< PASTORAL
BLUE FLOWERS
State Forest | Christmas Hills | Tasmania | Australia
Christmas Hills: Blue Flowers | Scott Bennett | 2013 | Digital image | Collection the artist
Artist Statement
Not only the result, but the road to it also, is a part of truth. The investigation of truth must itself be true, true investigation is unfolded truth, the disjuncted members of which unite in the result (Sergei Eisenstein)
I’d spent many hours poring over aerial images of Tasmania, on and off for several years. I was anxious about the visible threat to the diminishing wilderness.
I was astonished, when I chanced one day, to view a forest in negative. Artificial structures stood out, strongly contrasted, in shades of blue, against the silver-white of the wilderness.
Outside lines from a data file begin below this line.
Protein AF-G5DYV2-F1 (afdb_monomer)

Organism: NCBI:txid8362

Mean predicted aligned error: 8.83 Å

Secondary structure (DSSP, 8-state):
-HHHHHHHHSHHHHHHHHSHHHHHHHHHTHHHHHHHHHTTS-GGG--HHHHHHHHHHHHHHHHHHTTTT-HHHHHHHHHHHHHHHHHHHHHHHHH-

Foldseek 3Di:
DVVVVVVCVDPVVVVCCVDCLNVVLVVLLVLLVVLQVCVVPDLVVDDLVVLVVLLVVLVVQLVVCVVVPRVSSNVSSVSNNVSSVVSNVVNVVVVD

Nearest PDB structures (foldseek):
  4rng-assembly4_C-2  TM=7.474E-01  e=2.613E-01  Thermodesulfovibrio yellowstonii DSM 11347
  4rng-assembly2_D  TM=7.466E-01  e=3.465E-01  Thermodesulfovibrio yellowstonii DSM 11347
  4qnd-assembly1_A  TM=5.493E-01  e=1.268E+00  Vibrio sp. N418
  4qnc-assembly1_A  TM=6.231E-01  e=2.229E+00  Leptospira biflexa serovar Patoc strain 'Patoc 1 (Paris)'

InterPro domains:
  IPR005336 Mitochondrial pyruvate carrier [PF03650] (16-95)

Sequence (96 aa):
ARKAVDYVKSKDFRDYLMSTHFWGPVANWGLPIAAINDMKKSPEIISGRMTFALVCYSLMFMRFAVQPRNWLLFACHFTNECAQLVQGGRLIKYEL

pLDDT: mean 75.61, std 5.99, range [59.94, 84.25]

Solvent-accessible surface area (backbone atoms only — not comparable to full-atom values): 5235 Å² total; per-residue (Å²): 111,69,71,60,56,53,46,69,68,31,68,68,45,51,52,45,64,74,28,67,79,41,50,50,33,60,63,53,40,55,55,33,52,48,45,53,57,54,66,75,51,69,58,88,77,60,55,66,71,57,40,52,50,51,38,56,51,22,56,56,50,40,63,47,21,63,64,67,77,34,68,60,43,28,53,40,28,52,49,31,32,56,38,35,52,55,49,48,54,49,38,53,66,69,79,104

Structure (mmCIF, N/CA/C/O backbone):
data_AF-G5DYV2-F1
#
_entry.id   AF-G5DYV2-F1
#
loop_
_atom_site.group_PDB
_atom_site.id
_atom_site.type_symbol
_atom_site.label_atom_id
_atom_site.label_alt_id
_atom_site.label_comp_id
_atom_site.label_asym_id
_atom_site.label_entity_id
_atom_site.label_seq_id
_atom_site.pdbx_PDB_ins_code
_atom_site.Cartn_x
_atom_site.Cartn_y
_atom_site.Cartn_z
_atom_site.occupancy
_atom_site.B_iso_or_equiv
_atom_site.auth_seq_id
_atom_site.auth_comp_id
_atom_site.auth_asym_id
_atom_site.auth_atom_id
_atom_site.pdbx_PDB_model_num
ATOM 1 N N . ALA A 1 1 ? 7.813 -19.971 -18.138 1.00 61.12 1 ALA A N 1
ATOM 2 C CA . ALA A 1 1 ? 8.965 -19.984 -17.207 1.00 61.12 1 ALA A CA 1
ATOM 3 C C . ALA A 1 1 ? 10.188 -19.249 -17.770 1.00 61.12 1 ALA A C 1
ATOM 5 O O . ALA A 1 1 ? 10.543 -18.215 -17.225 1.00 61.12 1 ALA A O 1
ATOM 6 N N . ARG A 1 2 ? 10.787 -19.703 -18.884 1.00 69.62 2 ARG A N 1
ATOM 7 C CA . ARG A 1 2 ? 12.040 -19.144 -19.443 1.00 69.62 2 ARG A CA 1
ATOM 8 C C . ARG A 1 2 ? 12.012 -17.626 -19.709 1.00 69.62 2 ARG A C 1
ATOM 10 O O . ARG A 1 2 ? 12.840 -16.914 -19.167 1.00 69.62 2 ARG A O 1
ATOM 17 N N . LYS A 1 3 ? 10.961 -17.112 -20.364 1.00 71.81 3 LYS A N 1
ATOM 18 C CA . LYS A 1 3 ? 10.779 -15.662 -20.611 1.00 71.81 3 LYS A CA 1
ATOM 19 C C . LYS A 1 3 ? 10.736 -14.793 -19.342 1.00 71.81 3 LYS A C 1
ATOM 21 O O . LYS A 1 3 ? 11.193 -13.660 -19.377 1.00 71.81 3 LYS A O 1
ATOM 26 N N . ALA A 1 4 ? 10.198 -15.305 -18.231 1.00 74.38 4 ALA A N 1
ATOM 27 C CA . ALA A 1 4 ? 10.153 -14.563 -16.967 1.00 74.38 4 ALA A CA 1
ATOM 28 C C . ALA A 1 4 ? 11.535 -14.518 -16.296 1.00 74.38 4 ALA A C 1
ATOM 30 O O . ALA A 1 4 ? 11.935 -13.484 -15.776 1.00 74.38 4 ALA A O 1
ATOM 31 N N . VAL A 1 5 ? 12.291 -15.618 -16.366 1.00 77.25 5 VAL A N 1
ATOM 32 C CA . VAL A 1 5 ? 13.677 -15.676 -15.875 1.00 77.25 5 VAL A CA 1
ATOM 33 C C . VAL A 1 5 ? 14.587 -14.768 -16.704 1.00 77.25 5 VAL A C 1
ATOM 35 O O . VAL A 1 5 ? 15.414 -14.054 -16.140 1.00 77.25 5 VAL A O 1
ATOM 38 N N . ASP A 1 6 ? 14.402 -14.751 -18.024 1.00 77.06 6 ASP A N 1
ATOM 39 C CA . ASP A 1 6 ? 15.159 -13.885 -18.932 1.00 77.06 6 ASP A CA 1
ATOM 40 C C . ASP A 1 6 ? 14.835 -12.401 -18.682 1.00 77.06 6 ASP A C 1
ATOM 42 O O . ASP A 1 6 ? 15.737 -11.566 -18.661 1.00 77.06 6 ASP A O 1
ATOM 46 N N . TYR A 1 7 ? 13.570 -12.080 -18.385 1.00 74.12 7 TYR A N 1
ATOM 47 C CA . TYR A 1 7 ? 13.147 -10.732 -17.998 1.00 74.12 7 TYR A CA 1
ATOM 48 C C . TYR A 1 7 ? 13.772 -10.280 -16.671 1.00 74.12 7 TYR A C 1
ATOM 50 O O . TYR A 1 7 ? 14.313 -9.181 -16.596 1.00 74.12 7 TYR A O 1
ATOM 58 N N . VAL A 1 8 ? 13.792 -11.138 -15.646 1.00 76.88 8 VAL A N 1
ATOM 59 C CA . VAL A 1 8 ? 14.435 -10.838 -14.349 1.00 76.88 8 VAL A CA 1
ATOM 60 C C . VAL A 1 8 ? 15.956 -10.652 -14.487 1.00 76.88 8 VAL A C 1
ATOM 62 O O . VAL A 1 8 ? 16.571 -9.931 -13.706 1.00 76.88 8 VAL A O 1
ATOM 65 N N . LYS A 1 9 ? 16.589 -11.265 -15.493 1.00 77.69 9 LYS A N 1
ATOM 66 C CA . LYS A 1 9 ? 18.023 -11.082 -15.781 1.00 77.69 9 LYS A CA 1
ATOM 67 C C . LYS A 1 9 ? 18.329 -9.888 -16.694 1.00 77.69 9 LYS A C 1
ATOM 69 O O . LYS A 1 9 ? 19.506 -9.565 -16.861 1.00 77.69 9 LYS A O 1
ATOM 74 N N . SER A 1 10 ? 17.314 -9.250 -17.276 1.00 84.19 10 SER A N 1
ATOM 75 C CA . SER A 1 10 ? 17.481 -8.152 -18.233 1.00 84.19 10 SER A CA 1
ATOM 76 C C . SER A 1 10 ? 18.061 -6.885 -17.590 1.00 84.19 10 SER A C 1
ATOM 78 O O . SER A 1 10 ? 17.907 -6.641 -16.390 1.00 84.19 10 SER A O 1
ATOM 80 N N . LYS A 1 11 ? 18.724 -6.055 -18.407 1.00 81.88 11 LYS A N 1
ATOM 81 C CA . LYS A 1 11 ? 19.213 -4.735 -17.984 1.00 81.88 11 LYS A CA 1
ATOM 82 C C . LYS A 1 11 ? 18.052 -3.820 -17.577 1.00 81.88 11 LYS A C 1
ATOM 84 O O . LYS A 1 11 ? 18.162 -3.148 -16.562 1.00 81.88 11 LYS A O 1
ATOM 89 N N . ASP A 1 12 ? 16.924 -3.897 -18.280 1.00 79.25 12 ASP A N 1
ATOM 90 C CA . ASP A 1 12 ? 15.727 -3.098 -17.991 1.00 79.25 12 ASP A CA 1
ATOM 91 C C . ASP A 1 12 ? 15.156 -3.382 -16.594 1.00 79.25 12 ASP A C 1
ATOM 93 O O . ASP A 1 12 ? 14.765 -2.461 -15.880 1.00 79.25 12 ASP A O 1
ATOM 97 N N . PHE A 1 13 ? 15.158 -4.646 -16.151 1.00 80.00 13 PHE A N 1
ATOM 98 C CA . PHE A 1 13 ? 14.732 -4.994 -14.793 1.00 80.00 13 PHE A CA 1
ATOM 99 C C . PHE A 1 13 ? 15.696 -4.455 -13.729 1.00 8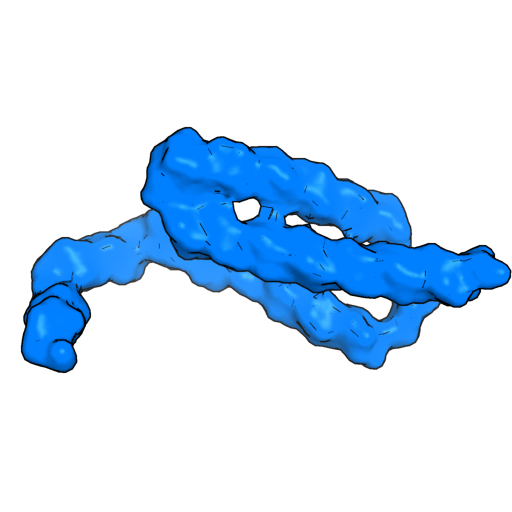0.00 13 PHE A C 1
ATOM 101 O O . PHE A 1 13 ? 15.259 -3.964 -12.689 1.00 80.00 13 PHE A O 1
ATOM 108 N N . ARG A 1 14 ? 17.008 -4.502 -13.988 1.00 80.19 14 ARG A N 1
ATOM 109 C CA . ARG A 1 14 ? 18.019 -3.934 -13.082 1.00 80.19 14 ARG A CA 1
ATOM 110 C C . ARG A 1 14 ? 17.913 -2.412 -12.998 1.00 80.19 14 ARG A C 1
ATOM 112 O O . ARG A 1 14 ? 17.954 -1.872 -11.896 1.00 80.19 14 ARG A O 1
ATOM 119 N N . ASP A 1 15 ? 17.714 -1.747 -14.131 1.00 80.69 15 ASP A N 1
ATOM 120 C CA . ASP A 1 15 ? 17.514 -0.299 -14.201 1.00 80.69 15 ASP A CA 1
ATOM 121 C C . ASP A 1 15 ? 16.210 0.102 -13.488 1.00 80.69 15 ASP A C 1
ATOM 123 O O . ASP A 1 15 ? 16.187 1.082 -12.744 1.00 80.69 15 ASP A O 1
ATOM 127 N N . TYR A 1 16 ? 15.144 -0.700 -13.610 1.00 79.69 16 TYR A N 1
ATOM 128 C CA . TYR A 1 16 ? 13.910 -0.510 -12.843 1.00 79.69 16 TYR A CA 1
ATOM 129 C C . TYR A 1 16 ? 14.141 -0.648 -11.333 1.00 79.69 16 TYR A C 1
ATOM 131 O O . TYR A 1 16 ? 13.718 0.228 -10.579 1.00 79.69 16 TYR A O 1
ATOM 139 N N . LEU A 1 17 ? 14.857 -1.687 -10.885 1.00 81.25 17 LEU A N 1
ATOM 140 C CA . LEU A 1 17 ? 15.198 -1.886 -9.471 1.00 81.25 17 LEU A CA 1
ATOM 141 C C . LEU A 1 17 ? 16.066 -0.762 -8.896 1.00 81.25 17 LEU A C 1
ATOM 143 O O . LEU A 1 17 ? 15.933 -0.443 -7.721 1.00 81.25 17 LEU A O 1
ATOM 147 N N . MET A 1 18 ? 16.955 -0.162 -9.688 1.00 81.88 18 MET A N 1
ATOM 148 C CA . MET A 1 18 ? 17.774 0.977 -9.254 1.00 81.88 18 MET A CA 1
ATOM 149 C C . MET A 1 18 ? 17.063 2.328 -9.406 1.00 81.88 18 MET A C 1
ATOM 151 O O . MET A 1 18 ? 17.591 3.354 -8.979 1.00 81.88 18 MET A O 1
ATOM 155 N N . SER A 1 19 ? 15.860 2.351 -9.981 1.00 78.81 19 SER A N 1
ATOM 156 C CA . SER A 1 19 ? 15.099 3.581 -10.173 1.00 78.81 19 SER A CA 1
ATOM 157 C C . SER A 1 19 ? 14.369 4.027 -8.903 1.00 78.81 19 SER A C 1
ATOM 159 O O . SER A 1 19 ? 13.918 3.229 -8.074 1.00 78.81 19 SER A O 1
ATOM 161 N N . THR A 1 20 ? 14.143 5.335 -8.802 1.00 76.69 20 THR A N 1
ATOM 162 C CA . THR A 1 20 ? 13.267 5.939 -7.786 1.00 76.69 20 THR A CA 1
ATOM 163 C C . THR A 1 20 ? 11.815 5.467 -7.908 1.00 76.69 20 THR A C 1
ATOM 165 O O . THR A 1 20 ? 11.085 5.460 -6.918 1.00 76.69 20 THR A O 1
ATOM 168 N N . HIS A 1 21 ? 11.398 5.005 -9.092 1.00 72.06 21 HIS A N 1
ATOM 169 C CA . HIS A 1 21 ? 10.066 4.449 -9.333 1.00 72.06 21 HIS A CA 1
ATOM 170 C C . HIS A 1 21 ? 9.833 3.099 -8.646 1.00 72.06 21 HIS A C 1
ATOM 172 O O . HIS A 1 21 ? 8.673 2.754 -8.420 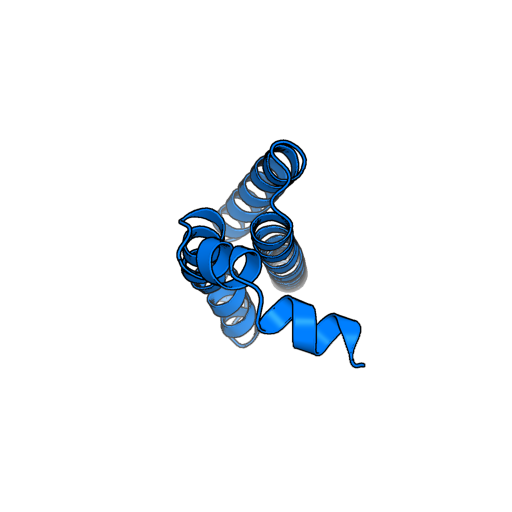1.00 72.06 21 HIS A O 1
ATOM 178 N N . PHE A 1 22 ? 10.897 2.364 -8.307 1.00 78.06 22 PHE A N 1
ATOM 179 C CA . PHE A 1 22 ? 10.831 1.143 -7.504 1.00 78.06 22 PHE A CA 1
ATOM 180 C C . PHE A 1 22 ? 10.978 1.456 -6.011 1.00 78.06 22 PHE A C 1
ATOM 182 O O . PHE A 1 22 ? 10.090 1.135 -5.221 1.00 78.06 22 PHE A O 1
ATOM 189 N N . TRP A 1 23 ? 12.057 2.145 -5.624 1.00 79.19 23 TRP A N 1
ATOM 190 C CA . TRP A 1 23 ? 12.357 2.391 -4.210 1.00 79.19 23 TRP A CA 1
ATOM 191 C C . TRP A 1 23 ? 11.392 3.357 -3.521 1.00 79.19 23 TRP A C 1
ATOM 193 O O . TRP A 1 23 ? 11.122 3.182 -2.338 1.00 79.19 23 TRP A O 1
ATOM 203 N N . GLY A 1 24 ? 10.827 4.334 -4.238 1.00 77.25 24 GLY A N 1
ATOM 204 C CA . GLY A 1 24 ? 9.837 5.260 -3.679 1.00 77.25 24 GLY A CA 1
ATOM 205 C C . GLY A 1 24 ? 8.594 4.530 -3.156 1.00 77.25 24 GLY A C 1
ATOM 206 O O . GLY A 1 24 ? 8.285 4.625 -1.968 1.00 77.25 24 GLY A O 1
ATOM 207 N N . PRO A 1 25 ? 7.906 3.732 -3.993 1.00 75.50 25 PRO A N 1
ATOM 208 C CA . PRO A 1 25 ? 6.816 2.882 -3.533 1.00 75.50 25 PRO A CA 1
ATOM 209 C C . PRO A 1 25 ? 7.236 1.885 -2.452 1.00 75.50 25 PRO A C 1
ATOM 211 O O . PRO A 1 25 ? 6.505 1.725 -1.483 1.00 75.50 25 PRO A O 1
ATOM 214 N N . VAL A 1 26 ? 8.405 1.244 -2.578 1.00 79.31 26 VAL A N 1
ATOM 215 C CA . VAL A 1 26 ? 8.908 0.289 -1.572 1.00 79.31 26 VAL A CA 1
ATOM 216 C C . VAL A 1 26 ? 9.088 0.950 -0.201 1.00 79.31 26 VAL A C 1
ATOM 218 O O . VAL A 1 26 ? 8.699 0.363 0.802 1.00 79.31 26 VAL A O 1
ATOM 221 N N . ALA A 1 27 ? 9.599 2.180 -0.135 1.00 77.56 27 ALA A N 1
ATOM 222 C CA . ALA A 1 27 ? 9.678 2.929 1.119 1.00 77.56 27 ALA A CA 1
ATOM 223 C C . ALA A 1 27 ? 8.282 3.279 1.672 1.00 77.56 27 ALA A C 1
ATOM 225 O O . ALA A 1 27 ? 8.052 3.213 2.880 1.00 77.56 27 ALA A O 1
ATOM 226 N N . ASN A 1 28 ? 7.320 3.571 0.792 1.00 74.62 28 ASN A N 1
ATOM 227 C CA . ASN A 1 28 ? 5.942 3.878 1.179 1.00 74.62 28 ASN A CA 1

The dark wilds appeared as pure as snow when inverted.
The scene looked like a stained microscope slide, fluorescing under ultraviolet light (A black light or Wood’s lamp!), the specimen dyed blue to enhance visualisation.
The Chinoiserie style resembles blue and white porcelain wares (Chinese: 青花; pinyin: qīng-huā; literally “Blue flowers”).
The barcode on the bottom right encodes a URL containing the coordinates of the site on a map, the location of the real place.
The place is Christmas Hills, in north-west Tasmania.
*Aerial image reproduced with kind permission of Geodata Services Branch, Information & Land Services Division, DPIPWE.
“It is myself I mean, in whom I know all the particulars of vice so grafted that, when they shall be opened, black Macbeth will seem as pure as snow, and the poor state esteem him as a lamb, being compared with my confineless harms.” Malcolm (Macbeth: Act 4, Scene 3)
I looked at this image today – now six years later – and thought it was time to invert it (Convert a photographic negative to a positive i.e. to print it!).